Poplar Point Trail is 4 kilometres long, while Beaver Meadows and River Terrace are 4.5 kilometres and 3.5 kilometres long.
Kakabeka Falls Camping
Several campgrounds in the region offer various sorts of camping if you have more time to visit Kakabeka Falls and are seeking places to camp.
Electrical hookups and pull-through campsites are available at Whispering Hills Campground. Laundry facilities, restrooms, and showers are all available. The sanitation trailer station is placed near the campground’s entryway.
Nature walks and river swimming are available to campers.
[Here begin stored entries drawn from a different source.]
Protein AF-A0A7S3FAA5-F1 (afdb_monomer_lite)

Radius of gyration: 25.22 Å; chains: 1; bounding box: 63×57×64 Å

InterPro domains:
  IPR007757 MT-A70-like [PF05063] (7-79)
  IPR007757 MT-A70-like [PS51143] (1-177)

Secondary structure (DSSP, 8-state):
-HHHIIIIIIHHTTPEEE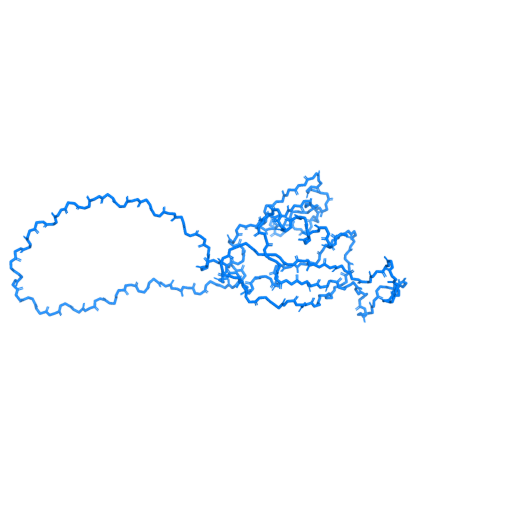EEEEEEEB-TTSSBPTT--TT-SS--SEEEEEEEE-SSS-----S--EEEE---STTPPPP-HHHHGGGHHHHHHTSPPP-PPPPP-PPPPPPPPP---------------------HHHHHHHS--EEET--S--TT-EEESS-TTTT--GGGSTT--

Foldseek 3Di:
DVCCCVVPVCVVVVWDWQAKEKEAAADPVRHQDPPADCPDPPGHSIDIDTDIDDDDQDFPADRYYYHYDHDDPDPDDDDCLVVCLVCLVVCVVRPDDDDDPPDPPDPPDPDDDPDDDDPDDPPPPPPPPPPPVQRSNNSSLPDAAEDECAQEDDRSYHYYHPRNPNDYDCVVVPPPD

Organism: NCBI:txid156174

Sequence (177 aa):
VQRFVESALFQRWGVRRLGCWYWFKVAADGQFSTGVDPRSPHRKPWEPLLLGFIGSHPPPLPPRLALCSVPLVHSHKPALDPLFSPVASHLLRNAPQPKRPPQPHQPPQPPQPPQSHQPPAATKPAGAGADVDMDAATAWRTLPKLELFARELRPYWHSAGDQVLHFQHTSLRESRA

Structure (mmCIF, N/CA/C/O backbone):
data_AF-A0A7S3FAA5-F1
#
_entry.id   AF-A0A7S3FAA5-F1
#
loop_
_atom_site.group_PDB
_atom_site.id
_atom_site.type_symbol
_atom_site.label_atom_id
_atom_site.label_alt_id
_atom_site.label_comp_id
_atom_site.label_asym_id
_atom_site.label_entity_id
_atom_site.label_seq_id
_atom_site.pdbx_PDB_ins_code
_atom_site.Cartn_x
_atom_site.Cartn_y
_atom_site.Cartn_z
_atom_site.occupancy
_atom_site.B_iso_or_equiv
_atom_site.auth_seq_id
_atom_site.auth_comp_id
_atom_site.auth_asym_id
_atom_site.auth_atom_id
_atom_site.pdbx_PDB_model_num
ATOM 1 N N . VAL A 1 1 ? 1.577 -16.373 -5.149 1.00 78.25 1 VAL A N 1
ATOM 2 C CA . VAL A 1 1 ? 1.539 -15.426 -4.007 1.00 78.25 1 VAL A CA 1
ATOM 3 C C . VAL A 1 1 ? 0.215 -14.674 -3.917 1.00 78.25 1 VAL A C 1
ATOM 5 O O . VAL A 1 1 ? -0.491 -14.925 -2.956 1.00 78.25 1 VAL A O 1
ATOM 8 N N . GLN A 1 2 ? -0.186 -13.847 -4.899 1.00 87.50 2 GLN A N 1
ATOM 9 C CA . GLN A 1 2 ? -1.445 -13.069 -4.816 1.00 87.50 2 GLN A CA 1
ATOM 10 C C . GLN A 1 2 ? -2.676 -13.911 -4.441 1.00 87.50 2 GLN A C 1
ATOM 12 O O . GLN A 1 2 ? -3.368 -13.588 -3.485 1.00 87.50 2 GLN A O 1
ATOM 17 N N . ARG A 1 3 ? -2.884 -15.046 -5.130 1.00 90.69 3 ARG A N 1
ATOM 18 C CA . ARG A 1 3 ? -3.991 -15.971 -4.838 1.00 90.69 3 ARG A CA 1
ATOM 19 C C . ARG A 1 3 ? -4.020 -16.404 -3.372 1.00 90.69 3 ARG A C 1
ATOM 21 O O . ARG A 1 3 ? -5.081 -16.396 -2.782 1.00 90.69 3 ARG A O 1
ATOM 28 N N . PHE A 1 4 ? -2.867 -16.732 -2.787 1.00 93.88 4 PHE A N 1
ATOM 29 C CA . PHE A 1 4 ? -2.774 -17.131 -1.380 1.00 93.88 4 PHE A CA 1
ATOM 30 C C . PHE A 1 4 ? -3.123 -15.978 -0.430 1.00 93.88 4 PHE A C 1
ATOM 32 O O . PHE A 1 4 ? -3.833 -16.185 0.548 1.00 93.88 4 PHE A O 1
ATOM 39 N N . VAL A 1 5 ? -2.665 -14.756 -0.723 1.00 94.31 5 VAL A N 1
ATOM 40 C CA . VAL A 1 5 ? -3.020 -13.579 0.086 1.00 94.31 5 VAL A CA 1
ATOM 41 C C . VAL A 1 5 ? -4.533 -13.371 0.081 1.00 94.31 5 VAL A C 1
ATOM 43 O O . VAL A 1 5 ? -5.127 -13.227 1.142 1.00 94.31 5 VAL A O 1
ATOM 46 N N . GLU A 1 6 ? -5.166 -13.422 -1.089 1.00 93.38 6 GLU A N 1
ATOM 47 C CA . GLU A 1 6 ? -6.609 -13.201 -1.220 1.00 93.38 6 GLU A CA 1
ATOM 48 C C . GLU A 1 6 ? -7.434 -14.358 -0.632 1.00 93.38 6 GLU A C 1
ATOM 50 O O . GLU A 1 6 ? -8.356 -14.125 0.146 1.00 93.38 6 GLU A O 1
ATOM 55 N N . SER A 1 7 ? -7.095 -15.605 -0.970 1.00 93.88 7 SER A N 1
ATOM 56 C CA . SER A 1 7 ? -7.900 -16.780 -0.615 1.00 93.88 7 SER A CA 1
ATOM 57 C C . SER A 1 7 ? -7.611 -17.347 0.772 1.00 93.88 7 SER A C 1
ATOM 59 O O . SER A 1 7 ? -8.352 -18.206 1.229 1.00 93.88 7 SER A O 1
ATOM 61 N N . ALA A 1 8 ? -6.511 -16.959 1.418 1.00 95.50 8 ALA A N 1
ATOM 62 C CA . ALA A 1 8 ? -6.159 -17.466 2.741 1.00 95.50 8 ALA A CA 1
ATOM 63 C C . ALA A 1 8 ? -6.009 -16.333 3.752 1.00 95.50 8 ALA A C 1
ATOM 65 O O . ALA A 1 8 ? -6.740 -16.311 4.740 1.00 95.50 8 ALA A O 1
ATOM 66 N N . LEU A 1 9 ?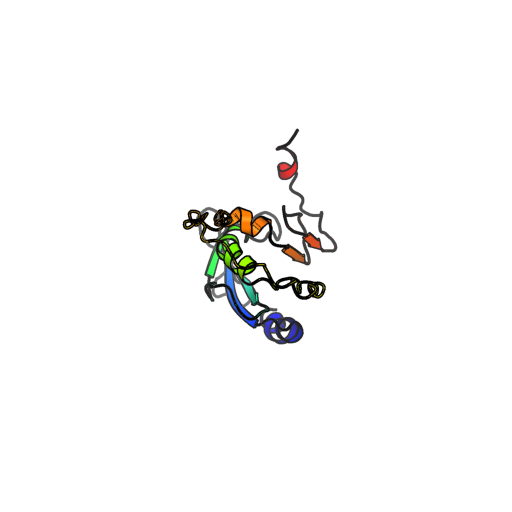 -5.092 -15.388 3.524 1.00 96.00 9 LEU A N 1
ATOM 67 C CA . LEU A 1 9 ? -4.800 -14.353 4.523 1.00 96.00 9 LEU A CA 1
ATOM 68 C C . LEU A 1 9 ? -5.969 -13.385 4.692 1.00 96.00 9 LEU A C 1
ATOM 70 O O . LEU A 1 9 ? -6.471 -13.227 5.800 1.00 96.00 9 LEU A O 1
ATOM 74 N N . PHE A 1 10 ? -6.450 -12.789 3.600 1.00 96.75 10 PHE A N 1
ATOM 75 C CA . PHE A 1 10 ? -7.549 -11.828 3.659 1.00 96.75 10 PHE A CA 1
ATOM 76 C C . PHE A 1 10 ? -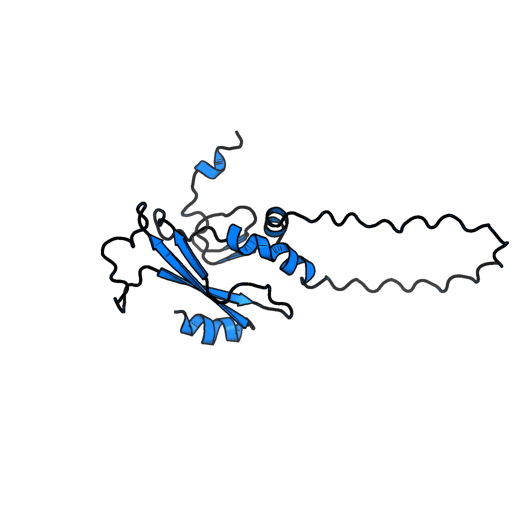8.817 -12.464 4.227 1.00 96.75 10 PHE A C 1
ATOM 78 O O . PHE A 1 10 ? -9.440 -11.886 5.116 1.00 96.75 10 PHE A O 1
ATOM 85 N N . GLN A 1 11 ? -9.138 -13.687 3.793 1.00 94.75 11 GLN A N 1
ATOM 86 C CA . GLN A 1 11 ? -10.268 -14.443 4.329 1.00 94.75 11 GLN A CA 1
ATOM 87 C C . GLN A 1 11 ? -10.142 -14.670 5.845 1.00 94.75 11 GLN A C 1
ATOM 89 O O . GLN A 1 11 ? -11.094 -14.414 6.578 1.00 94.75 11 GLN A O 1
ATOM 94 N N . ARG A 1 12 ? -8.977 -15.118 6.334 1.00 96.94 12 ARG A N 1
ATOM 95 C CA . ARG A 1 12 ? -8.760 -15.392 7.768 1.00 96.94 12 ARG A CA 1
ATOM 96 C C . ARG A 1 12 ? -8.711 -14.129 8.626 1.00 96.94 12 ARG A C 1
ATOM 98 O O . ARG A 1 12 ? -9.034 -14.197 9.805 1.00 96.94 12 ARG A O 1
ATOM 105 N N . TRP A 1 13 ? -8.304 -12.998 8.060 1.00 96.12 13 TRP A N 1
ATOM 106 C CA . TRP A 1 13 ? -8.193 -11.722 8.774 1.00 96.12 13 TRP A CA 1
ATOM 107 C C . TRP A 1 13 ? -9.450 -10.849 8.678 1.00 96.12 13 TRP A C 1
ATOM 109 O O . TRP A 1 13 ? -9.453 -9.736 9.196 1.00 96.12 13 TRP A O 1
ATOM 119 N N . GLY A 1 14 ? -10.510 -11.314 8.007 1.00 96.56 14 GLY A N 1
ATOM 120 C CA . GLY A 1 14 ? -11.722 -10.514 7.796 1.00 96.56 14 GLY A CA 1
ATOM 121 C C . GLY A 1 14 ? -11.485 -9.284 6.911 1.00 96.56 14 GLY A C 1
ATOM 122 O O . GLY A 1 14 ? -12.195 -8.285 7.019 1.00 96.56 14 GLY A O 1
ATOM 123 N N . VAL A 1 15 ? -10.470 -9.337 6.048 1.00 97.56 15 VAL A N 1
ATOM 124 C CA . VAL A 1 15 ? -10.093 -8.250 5.144 1.00 97.56 15 VAL A CA 1
ATOM 125 C C . VAL A 1 15 ? -10.897 -8.366 3.854 1.00 97.56 15 VAL A C 1
ATOM 127 O O . VAL A 1 15 ? -10.813 -9.362 3.134 1.00 97.56 15 VAL A O 1
ATOM 130 N N . ARG A 1 16 ? -11.625 -7.306 3.498 1.00 95.62 16 ARG A N 1
ATOM 131 C CA . ARG A 1 16 ? -12.240 -7.168 2.174 1.00 95.62 16 ARG A CA 1
ATOM 132 C C . ARG A 1 16 ? -11.220 -6.606 1.189 1.00 95.62 16 ARG A C 1
ATOM 134 O O . ARG A 1 16 ? -10.619 -5.566 1.444 1.00 95.62 16 ARG A O 1
ATOM 141 N N . ARG A 1 17 ? -11.071 -7.241 0.027 1.00 96.44 17 ARG A N 1
ATOM 142 C CA . ARG A 1 17 ? -10.249 -6.718 -1.073 1.00 96.44 17 ARG A CA 1
ATOM 143 C C . ARG A 1 17 ? -10.876 -5.451 -1.661 1.00 96.44 17 ARG A C 1
ATOM 145 O O . ARG A 1 17 ? -12.027 -5.484 -2.087 1.00 96.44 17 ARG A O 1
ATOM 152 N N . LEU A 1 18 ? -10.104 -4.368 -1.721 1.00 96.81 18 LEU A N 1
ATOM 153 C CA . LEU A 1 18 ? -10.489 -3.127 -2.403 1.00 96.81 18 LEU A CA 1
ATOM 154 C C . LEU A 1 18 ? -9.991 -3.080 -3.850 1.00 96.81 18 LEU A C 1
ATOM 156 O O . LEU A 1 18 ? -10.662 -2.533 -4.719 1.00 96.81 18 LEU A O 1
ATOM 160 N N . GLY A 1 19 ? -8.820 -3.657 -4.127 1.00 96.44 19 GLY A N 1
ATOM 161 C CA . GLY A 1 19 ? -8.219 -3.573 -5.451 1.00 96.44 19 GLY A CA 1
ATOM 162 C C . GLY A 1 19 ? -6.829 -4.185 -5.540 1.00 96.44 19 GLY A C 1
ATOM 163 O O . GLY A 1 19 ? -6.323 -4.783 -4.588 1.00 96.44 19 GLY A O 1
ATOM 164 N N . CYS A 1 20 ? -6.216 -4.023 -6.708 1.00 97.00 20 CYS A N 1
ATOM 165 C CA . CYS A 1 20 ? -4.830 -4.387 -6.969 1.00 97.00 20 CYS A CA 1
ATOM 166 C C . CYS A 1 20 ? -4.169 -3.270 -7.771 1.00 97.00 20 CYS A C 1
ATOM 168 O O . CYS A 1 20 ? -4.575 -2.975 -8.899 1.00 97.00 20 CYS A O 1
ATOM 170 N N . TRP A 1 21 ? -3.142 -2.668 -7.189 1.00 96.94 21 TRP A N 1
ATOM 171 C CA . TRP A 1 21 ? -2.256 -1.736 -7.870 1.00 96.94 21 TRP A CA 1
ATOM 172 C C . TRP A 1 21 ? -1.036 -2.479 -8.416 1.00 96.94 21 TRP A C 1
ATOM 174 O O . TRP A 1 21 ? -0.769 -3.622 -8.039 1.00 96.94 21 TRP A O 1
ATOM 184 N N . TYR A 1 22 ? -0.310 -1.848 -9.330 1.00 94.19 22 TYR A N 1
ATOM 185 C CA . TYR A 1 22 ? 0.846 -2.437 -9.996 1.00 94.19 22 TYR A CA 1
ATOM 186 C C . TYR A 1 22 ? 1.999 -1.451 -9.961 1.00 94.19 22 TYR A C 1
ATOM 188 O O . TYR A 1 22 ? 1.893 -0.350 -10.495 1.00 94.19 22 TYR A O 1
ATOM 196 N N . TRP A 1 23 ? 3.098 -1.848 -9.333 1.00 92.94 23 TRP A N 1
ATOM 197 C CA . TRP A 1 23 ? 4.321 -1.066 -9.319 1.00 92.94 23 TRP A CA 1
ATOM 198 C C . TRP A 1 23 ? 5.249 -1.522 -10.438 1.00 92.94 23 TRP A C 1
ATOM 200 O O . TRP A 1 23 ? 5.859 -2.583 -10.342 1.00 92.94 23 TRP A O 1
ATOM 210 N N . PHE A 1 24 ? 5.343 -0.716 -11.485 1.00 90.69 24 PHE A N 1
ATOM 211 C CA . PHE A 1 24 ? 6.246 -0.876 -12.610 1.00 90.69 24 PHE A CA 1
ATOM 212 C C . PHE A 1 24 ? 7.624 -0.301 -12.291 1.00 90.69 24 PHE A C 1
ATOM 214 O O . PHE A 1 24 ? 7.763 0.838 -11.833 1.00 90.69 24 PHE A O 1
ATOM 221 N N . LYS A 1 25 ? 8.648 -1.098 -12.583 1.00 87.06 25 LYS A N 1
ATOM 222 C CA . LYS A 1 25 ? 10.047 -0.698 -12.452 1.00 87.06 25 LYS A CA 1
ATOM 223 C C . LYS A 1 25 ? 10.542 -0.207 -13.802 1.00 87.06 25 LYS A C 1
ATOM 225 O O . LYS A 1 25 ? 10.538 -0.962 -14.777 1.00 87.06 25 LYS A O 1
ATOM 230 N N . VAL A 1 26 ? 10.963 1.049 -13.841 1.00 87.06 26 VAL A N 1
ATOM 231 C CA . VAL A 1 26 ? 11.444 1.705 -15.061 1.00 87.06 26 VAL A CA 1
ATOM 232 C C . VAL A 1 26 ? 12.884 2.177 -14.888 1.00 87.06 26 VAL A C 1
ATOM 234 O O . VAL A 1 26 ? 13.352 2.356 -13.770 1.00 87.06 26 VAL A O 1
ATOM 237 N N . ALA A 1 27 ? 13.616 2.336 -15.978 1.00 85.62 27 ALA A N 1
ATOM 238 C CA . ALA A 1 27 ? 14.886 3.039 -16.008 1.00 85.62 27 ALA A CA 1
ATOM 239 C C . ALA A 1 27 ? 14.651 4.562 -15.979 1.00 85.62 27 ALA A C 1
ATOM 241 O O . ALA A 1 27 ? 13.515 5.036 -16.044 1.00 85.62 27 ALA A O 1
ATOM 242 N N . ALA A 1 28 ? 15.731 5.338 -15.843 1.00 86.62 28 ALA A N 1
ATOM 243 C CA . ALA A 1 28 ? 15.667 6.801 -15.758 1.00 86.62 28 ALA A CA 1
ATOM 244 C C . ALA A 1 28 ? 15.072 7.463 -17.017 1.00 86.62 28 ALA A C 1
ATOM 246 O O . ALA A 1 28 ? 14.513 8.551 -16.934 1.00 86.62 28 ALA A O 1
ATOM 247 N N . ASP A 1 29 ? 15.150 6.787 -18.161 1.00 87.75 29 ASP A N 1
ATOM 248 C CA . ASP A 1 29 ? 14.540 7.180 -19.436 1.00 87.75 29 ASP A CA 1
ATOM 249 C C . ASP A 1 29 ? 13.061 6.752 -19.565 1.00 87.75 29 ASP A C 1
ATOM 251 O O . ASP A 1 29 ? 12.443 6.930 -20.615 1.00 87.75 29 ASP A O 1
ATOM 255 N N . GLY A 1 30 ? 12.484 6.169 -18.509 1.00 84.88 30 GLY A N 1
ATOM 256 C CA . GLY A 1 30 ? 11.100 5.703 -18.470 1.00 84.88 30 GLY A CA 1
ATOM 257 C C . GLY A 1 30 ? 10.861 4.357 -19.156 1.00 84.88 30 GLY A C 1
ATOM 258 O O . GLY A 1 30 ? 9.733 3.861 -19.121 1.00 84.88 30 GLY A O 1
ATOM 259 N N . GLN A 1 31 ? 11.887 3.735 -19.744 1.00 84.31 31 GLN A N 1
ATOM 260 C CA . GLN A 1 31 ? 11.762 2.404 -20.338 1.00 84.31 31 GLN A CA 1
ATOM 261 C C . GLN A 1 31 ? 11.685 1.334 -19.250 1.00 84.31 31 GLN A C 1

Popular Point Trail, maintained for cross-country skiing and is a winter sports destination, is also close to the campground.
Riverside and Fern’s Edge Campgrounds include more modest camping options and some trailer pull-through sites. Pleasure stations and restrooms are available at these campsites.
The campgrounds at Kakabeka Falls are seasonal, so prepare ahead if you want to travel during the off-season, usually from May to October.
Is There Anything Else To Do?
Kakabeka Falls tourists can enjoy gorgeous nature treks, breathtaking views of the falls, and wildlife watching. If you’re looking for a place to stay for a few days in the area, Thunder Bay has a number of fantastic options.
Fort William Historical Park is one of North America’s largest living-history sites. Visitors can learn about life in Fort William during the fur trade 200 years ago through informative displays and activities.
This is all we have for you on Kakabeka Falls. Falls like Kakabeka is best enjoyed with your own eyes, one cannot describe its beauty in words. So, plan a trip and visit the falls as soon as possible.